What you are asked to do
Copy the data exactly from the line that contains "ATOM 140 C CA" through the line that contains "ATOM 158 N N", keeping both end lines and leaving out everything else.

Supplied records
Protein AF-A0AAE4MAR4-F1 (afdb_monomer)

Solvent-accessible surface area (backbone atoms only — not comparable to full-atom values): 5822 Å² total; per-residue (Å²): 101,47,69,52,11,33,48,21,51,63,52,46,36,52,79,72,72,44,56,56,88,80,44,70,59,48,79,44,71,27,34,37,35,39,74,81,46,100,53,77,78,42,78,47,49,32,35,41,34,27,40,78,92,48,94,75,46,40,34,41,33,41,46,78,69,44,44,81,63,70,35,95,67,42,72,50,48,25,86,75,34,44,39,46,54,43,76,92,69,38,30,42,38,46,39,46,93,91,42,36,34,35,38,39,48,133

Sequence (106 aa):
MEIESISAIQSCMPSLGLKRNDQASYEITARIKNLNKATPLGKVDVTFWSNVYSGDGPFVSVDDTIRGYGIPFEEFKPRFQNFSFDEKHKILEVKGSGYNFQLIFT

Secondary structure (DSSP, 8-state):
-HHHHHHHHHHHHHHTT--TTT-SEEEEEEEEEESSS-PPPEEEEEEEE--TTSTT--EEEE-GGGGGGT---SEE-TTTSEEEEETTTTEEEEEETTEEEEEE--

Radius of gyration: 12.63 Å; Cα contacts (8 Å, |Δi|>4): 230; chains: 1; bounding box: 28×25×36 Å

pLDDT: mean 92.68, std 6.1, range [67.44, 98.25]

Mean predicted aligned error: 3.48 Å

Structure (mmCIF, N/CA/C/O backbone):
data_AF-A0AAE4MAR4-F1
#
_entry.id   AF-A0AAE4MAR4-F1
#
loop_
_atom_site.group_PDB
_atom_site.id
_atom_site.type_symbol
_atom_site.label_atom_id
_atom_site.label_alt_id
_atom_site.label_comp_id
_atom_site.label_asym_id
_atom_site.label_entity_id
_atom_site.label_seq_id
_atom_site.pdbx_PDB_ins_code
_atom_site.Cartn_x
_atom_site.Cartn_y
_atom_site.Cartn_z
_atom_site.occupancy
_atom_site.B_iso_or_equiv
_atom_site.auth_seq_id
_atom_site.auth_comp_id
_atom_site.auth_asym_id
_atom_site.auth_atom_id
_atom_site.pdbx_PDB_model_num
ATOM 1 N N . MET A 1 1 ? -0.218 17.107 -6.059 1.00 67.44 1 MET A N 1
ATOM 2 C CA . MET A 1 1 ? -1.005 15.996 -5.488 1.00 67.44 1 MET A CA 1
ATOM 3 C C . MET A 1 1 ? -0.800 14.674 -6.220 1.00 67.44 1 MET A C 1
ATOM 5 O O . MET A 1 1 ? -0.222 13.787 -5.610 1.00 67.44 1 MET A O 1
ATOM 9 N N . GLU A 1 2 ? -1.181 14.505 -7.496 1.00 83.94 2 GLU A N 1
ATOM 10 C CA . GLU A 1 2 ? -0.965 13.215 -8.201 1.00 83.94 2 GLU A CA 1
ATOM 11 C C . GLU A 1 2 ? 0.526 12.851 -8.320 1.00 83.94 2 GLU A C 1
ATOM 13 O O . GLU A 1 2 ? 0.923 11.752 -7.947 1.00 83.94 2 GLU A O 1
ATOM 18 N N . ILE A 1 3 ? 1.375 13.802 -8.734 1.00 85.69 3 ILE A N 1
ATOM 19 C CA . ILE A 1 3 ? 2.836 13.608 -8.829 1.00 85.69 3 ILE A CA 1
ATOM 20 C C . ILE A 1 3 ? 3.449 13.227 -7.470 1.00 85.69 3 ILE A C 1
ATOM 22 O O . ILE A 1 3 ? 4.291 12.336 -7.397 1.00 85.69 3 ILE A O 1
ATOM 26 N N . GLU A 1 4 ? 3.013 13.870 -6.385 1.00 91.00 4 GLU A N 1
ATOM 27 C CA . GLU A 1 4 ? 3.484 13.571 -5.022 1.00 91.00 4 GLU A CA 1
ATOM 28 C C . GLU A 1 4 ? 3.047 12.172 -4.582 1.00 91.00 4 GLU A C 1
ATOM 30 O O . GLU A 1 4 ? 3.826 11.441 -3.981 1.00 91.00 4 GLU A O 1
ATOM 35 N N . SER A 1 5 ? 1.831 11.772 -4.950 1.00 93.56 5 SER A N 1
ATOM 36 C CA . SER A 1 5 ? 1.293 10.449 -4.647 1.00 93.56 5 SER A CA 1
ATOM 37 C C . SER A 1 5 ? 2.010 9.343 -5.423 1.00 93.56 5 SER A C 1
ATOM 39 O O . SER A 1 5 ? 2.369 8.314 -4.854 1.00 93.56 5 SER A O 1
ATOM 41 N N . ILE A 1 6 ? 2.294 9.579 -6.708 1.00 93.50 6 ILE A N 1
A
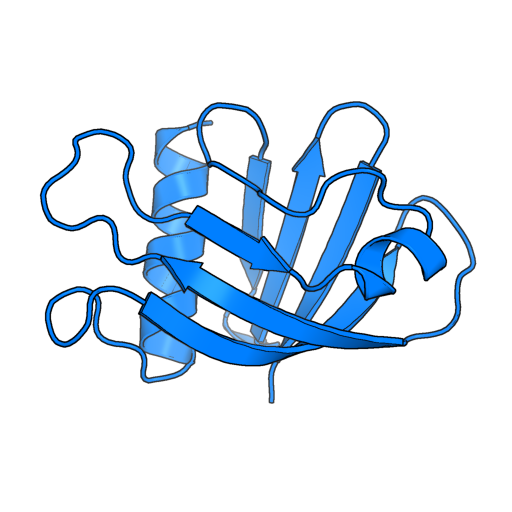TOM 42 C CA . ILE A 1 6 ? 3.151 8.712 -7.523 1.00 93.50 6 ILE A CA 1
ATOM 43 C C . ILE A 1 6 ? 4.535 8.592 -6.873 1.00 93.50 6 ILE A C 1
ATOM 45 O O . ILE A 1 6 ? 5.042 7.482 -6.715 1.00 93.50 6 ILE A O 1
ATOM 49 N N . SER A 1 7 ? 5.125 9.716 -6.458 1.00 93.62 7 SER A N 1
ATOM 50 C CA . SER A 1 7 ? 6.435 9.757 -5.799 1.00 93.62 7 SER A CA 1
ATOM 51 C C . SER A 1 7 ? 6.449 8.992 -4.468 1.00 93.62 7 SER A C 1
ATOM 53 O O . SER A 1 7 ? 7.407 8.271 -4.181 1.00 93.62 7 SER A O 1
ATOM 55 N N . ALA A 1 8 ? 5.368 9.057 -3.684 1.00 96.25 8 ALA A N 1
ATOM 56 C CA . ALA A 1 8 ? 5.233 8.310 -2.435 1.00 96.25 8 ALA A CA 1
ATOM 57 C C . ALA A 1 8 ? 5.274 6.791 -2.670 1.00 96.25 8 ALA A C 1
ATOM 59 O O . ALA A 1 8 ? 6.027 6.085 -2.001 1.00 96.25 8 ALA A O 1
ATOM 60 N N . ILE A 1 9 ? 4.538 6.283 -3.666 1.00 95.25 9 ILE A N 1
ATOM 61 C CA . ILE A 1 9 ? 4.572 4.852 -4.018 1.00 95.25 9 ILE A CA 1
ATOM 62 C C . ILE A 1 9 ? 5.943 4.470 -4.592 1.00 95.25 9 ILE A C 1
ATOM 64 O O . ILE A 1 9 ? 6.500 3.435 -4.227 1.00 95.25 9 ILE A O 1
ATOM 68 N N . GLN A 1 10 ? 6.525 5.321 -5.442 1.00 93.69 10 GLN A N 1
ATOM 69 C CA . GLN A 1 10 ? 7.857 5.103 -6.017 1.00 93.69 10 GLN A CA 1
ATOM 70 C C . GLN A 1 10 ? 8.981 5.120 -4.982 1.00 93.69 10 GLN A C 1
ATOM 72 O O . GLN A 1 10 ? 9.999 4.483 -5.222 1.00 93.69 10 GLN A O 1
ATOM 77 N N . SER A 1 11 ? 8.809 5.817 -3.859 1.00 94.88 11 SER A N 1
ATOM 78 C CA . SER A 1 11 ? 9.733 5.781 -2.717 1.00 94.88 11 SER A CA 1
ATOM 79 C C . SER A 1 11 ? 9.482 4.555 -1.835 1.00 94.88 11 SER A C 1
ATOM 81 O O . SER A 1 11 ? 10.421 3.922 -1.358 1.00 94.88 11 SER A O 1
ATOM 83 N N . CYS A 1 12 ? 8.215 4.165 -1.677 1.00 96.38 12 CYS A N 1
ATOM 84 C CA . CYS A 1 12 ? 7.824 2.990 -0.907 1.00 96.38 12 CYS A CA 1
ATOM 85 C C . CYS A 1 12 ? 8.394 1.697 -1.507 1.00 96.38 12 CYS A C 1
ATOM 87 O O . CYS A 1 12 ? 9.067 0.945 -0.807 1.00 96.38 12 CYS A O 1
ATOM 89 N N . MET A 1 13 ? 8.215 1.467 -2.811 1.00 95.12 13 MET A N 1
ATOM 90 C CA . MET A 1 13 ? 8.691 0.255 -3.495 1.00 95.12 13 MET A CA 1
ATOM 91 C C . MET A 1 13 ? 10.175 -0.090 -3.217 1.00 95.12 13 MET A C 1
ATOM 93 O O . MET A 1 13 ? 10.432 -1.170 -2.683 1.00 95.12 13 MET A O 1
ATOM 97 N N . PRO A 1 14 ? 11.166 0.782 -3.491 1.00 94.50 14 PRO A N 1
ATOM 98 C CA . PRO A 1 14 ? 12.574 0.475 -3.251 1.00 94.50 14 PRO A CA 1
ATOM 99 C C . PRO A 1 14 ? 12.918 0.342 -1.763 1.00 94.50 14 PRO A C 1
ATOM 101 O O . PRO A 1 14 ? 13.784 -0.466 -1.435 1.00 94.50 14 PRO A O 1
ATOM 104 N N . SER A 1 15 ? 12.221 1.043 -0.856 1.00 94.75 15 SER A N 1
ATOM 105 C CA . SER A 1 15 ? 12.395 0.858 0.599 1.00 94.75 15 SER A CA 1
ATOM 106 C C . SER A 1 15 ? 12.013 -0.556 1.075 1.00 94.75 15 SER A C 1
ATOM 108 O O . SER A 1 15 ? 12.495 -1.033 2.105 1.00 94.75 15 SER A O 1
ATOM 110 N N . LEU A 1 16 ? 11.171 -1.240 0.292 1.00 94.50 16 LEU A N 1
ATOM 111 C CA . LEU A 1 16 ? 10.751 -2.628 0.473 1.00 94.50 16 LEU A CA 1
ATOM 112 C C . LEU A 1 16 ? 11.560 -3.606 -0.402 1.00 94.50 16 LEU A C 1
ATOM 114 O O . LEU A 1 16 ? 11.264 -4.797 -0.430 1.00 94.50 16 LEU A O 1
ATOM 118 N N . GLY A 1 17 ? 12.575 -3.126 -1.130 1.00 93.31 17 GLY A N 1
ATOM 119 C CA . GLY A 1 17 ?
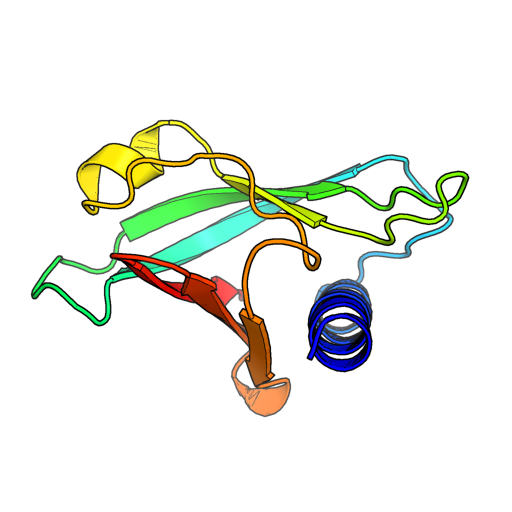 13.374 -3.933 -2.058 1.00 93.31 17 GLY A CA 1
ATOM 120 C C . GLY A 1 17 ? 12.688 -4.239 -3.396 1.00 93.31 17 GLY A C 1
ATOM 121 O O . GLY A 1 17 ? 13.191 -5.058 -4.164 1.00 93.31 17 GLY A O 1
ATOM 122 N N . LEU A 1 18 ? 11.564 -3.584 -3.699 1.00 93.06 18 LEU A N 1
ATOM 123 C CA . LEU A 1 18 ? 10.779 -3.793 -4.916 1.00 93.06 18 LEU A CA 1
ATOM 124 C C . LEU A 1 18 ? 11.293 -2.883 -6.036 1.00 93.06 18 LEU A C 1
ATOM 126 O O . LEU A 1 18 ? 11.322 -1.656 -5.909 1.00 93.06 18 LEU A O 1
ATOM 130 N N . LYS A 1 19 ? 11.686 -3.478 -7.162 1.00 89.81 19 LYS A N 1
ATOM 131 C CA . LYS A 1 19 ? 12.242 -2.752 -8.308 1.00 89.81 19 LYS A CA 1
ATOM 132 C C . LYS A 1 19 ? 11.211 -2.636 -9.415 1.00 89.81 19 LYS A C 1
ATOM 134 O O . LYS A 1 19 ? 10.867 -3.614 -10.060 1.00 89.81 19 LYS A O 1
ATOM 139 N N . ARG A 1 20 ? 10.774 -1.412 -9.711 1.00 80.94 20 ARG A N 1
ATOM 140 C CA . ARG A 1 20 ? 9.690 -1.153 -10.674 1.00 80.94 20 ARG A CA 1
ATOM 141 C C . ARG A 1 20 ? 9.870 -1.843 -12.038 1.00 80.94 20 ARG A C 1
ATOM 143 O O . ARG A 1 20 ? 8.882 -2.211 -12.651 1.00 80.94 20 ARG A O 1
ATOM 150 N N . ASN A 1 21 ? 11.102 -2.018 -12.512 1.00 83.00 21 ASN A N 1
ATOM 151 C CA . ASN A 1 21 ? 11.378 -2.538 -13.854 1.00 83.00 21 ASN A CA 1
ATOM 152 C C . ASN A 1 21 ? 11.607 -4.058 -13.909 1.00 83.00 21 ASN A C 1
ATOM 154 O O . ASN A 1 21 ? 11.773 -4.583 -15.007 1.00 83.00 21 ASN A O 1
ATOM 158 N N . ASP A 1 22 ? 11.625 -4.755 -12.769 1.00 84.38 22 ASP A N 1
ATOM 159 C CA . ASP A 1 22 ? 11.954 -6.184 -12.747 1.00 84.38 22 ASP A CA 1
ATOM 160 C C . ASP A 1 22 ? 10.692 -7.054 -12.909 1.00 84.38 22 ASP A C 1
ATOM 162 O O . ASP A 1 22 ? 10.763 -8.127 -13.508 1.00 84.38 22 ASP A O 1
ATOM 166 N N . GLN A 1 23 ? 9.534 -6.609 -12.397 1.00 89.88 23 GLN A N 1
ATOM 167 C CA . GLN A 1 23 ? 8.257 -7.336 -12.473 1.00 89.88 23 GLN A CA 1
ATOM 168 C C . GLN A 1 23 ? 7.057 -6.395 -12.656 1.00 89.88 23 GLN A C 1
ATOM 170 O O . GLN A 1 23 ? 7.088 -5.224 -12.268 1.00 89.88 23 GLN A O 1
ATOM 175 N N . ALA A 1 24 ? 5.972 -6.926 -13.233 1.00 90.69 24 ALA A N 1
ATOM 176 C CA . ALA A 1 24 ? 4.723 -6.187 -13.440 1.00 90.69 24 ALA A CA 1
ATOM 177 C C . ALA A 1 24 ? 4.043 -5.796 -12.118 1.00 90.69 24 ALA A C 1
ATOM 179 O O . ALA A 1 24 ? 3.463 -4.710 -12.021 1.00 90.69 24 ALA A O 1
ATOM 180 N N . SER A 1 25 ? 4.146 -6.661 -11.109 1.00 95.12 25 SER A N 1
ATOM 181 C CA . SER A 1 25 ? 3.615 -6.432 -9.773 1.00 95.12 25 SER A CA 1
ATOM 182 C C . SER A 1 25 ? 4.384 -7.211 -8.707 1.00 95.12 25 SER A C 1
ATOM 184 O O . SER A 1 25 ? 5.041 -8.203 -9.015 1.00 95.12 25 SER A O 1
ATOM 186 N N . TYR A 1 26 ? 4.259 -6.772 -7.456 1.00 96.00 26 TYR A N 1
ATOM 187 C CA . TYR A 1 26 ? 4.833 -7.408 -6.271 1.00 96.00 26 TYR A CA 1
ATOM 188 C C . TYR A 1 26 ? 3.773 -7.564 -5.201 1.00 96.00 26 TYR A C 1
ATOM 190 O O . TYR A 1 26 ? 3.105 -6.587 -4.876 1.00 96.00 26 TYR A O 1
ATOM 198 N N . GLU A 1 27 ? 3.663 -8.746 -4.616 1.00 96.69 27 GLU A N 1
ATOM 199 C CA . GLU A 1 27 ? 2.785 -8.981 -3.477 1.00 96.69 27 GLU A CA 1
ATOM 200 C C . GLU A 1 27 ? 3.595 -8.961 -2.179 1.00 96.69 27 GLU A C 1
ATOM 202 O O . GLU A 1 27 ? 4.640 -9.607 -2.070 1.00 96.69 27 GLU A O 1
ATOM 207 N N . ILE A 1 28 ? 3.132 -8.185 -1.204 1.00 96.50 28 ILE A N 1
ATOM 208 C CA . ILE A 1 28 ? 3.736 -8.081 0.118 1.00 96.50 28 ILE A CA 1
ATOM 209 C C . ILE A 1 28 ? 2.644 -7.986 1.179 1.00 96.50 28 ILE A C 1
ATOM 211 O O . ILE A 1 28 ? 1.676 -7.240 1.056 1.00 96.50 28 ILE A O 1
ATOM 215 N N . THR A 1 29 ? 2.828 -8.712 2.271 1.00 97.12 29 THR A N 1
ATOM 216 C CA . THR A 1 29 ? 1.996 -8.559 3.460 1.00 97.12 29 THR A CA 1
ATOM 217 C C . THR A 1 29 ? 2.251 -7.197 4.121 1.00 97.12 29 THR A C 1
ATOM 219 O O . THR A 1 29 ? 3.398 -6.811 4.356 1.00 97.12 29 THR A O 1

Output for this exercise
ATOM 140 C CA . ARG A 1 20 ? 9.690 -1.153 -10.674 1.00 80.94 20 ARG A CA 1
ATOM 141 C C . ARG A 1 20 ? 9.870 -1.843 -12.038 1.00 80.94 20 ARG A C 1
ATOM 143 O O . ARG A 1 20 ? 8.882 -2.211 -12.651 1.00 80.94 20 ARG A O 1
ATOM 150 N N . ASN A 1 21 ? 11.102 -2.018 -12.512 1.00 83.00 21 ASN A N 1
ATOM 151 C CA . ASN A 1 21 ? 11.378 -2.538 -13.854 1.00 83.00 21 ASN A CA 1
ATOM 152 C C . ASN A 1 21 ? 11.607 -4.058 -13.909 1.00 83.00 21 ASN A C 1
ATOM 154 O O . ASN A 1 21 ? 11.773 -4.583 -15.007 1.00 83.00 21 ASN A O 1
ATOM 158 N N . ASP A 1 22 ? 11.625 -4.755 -12.769 1.00 84.38 22 ASP A N 1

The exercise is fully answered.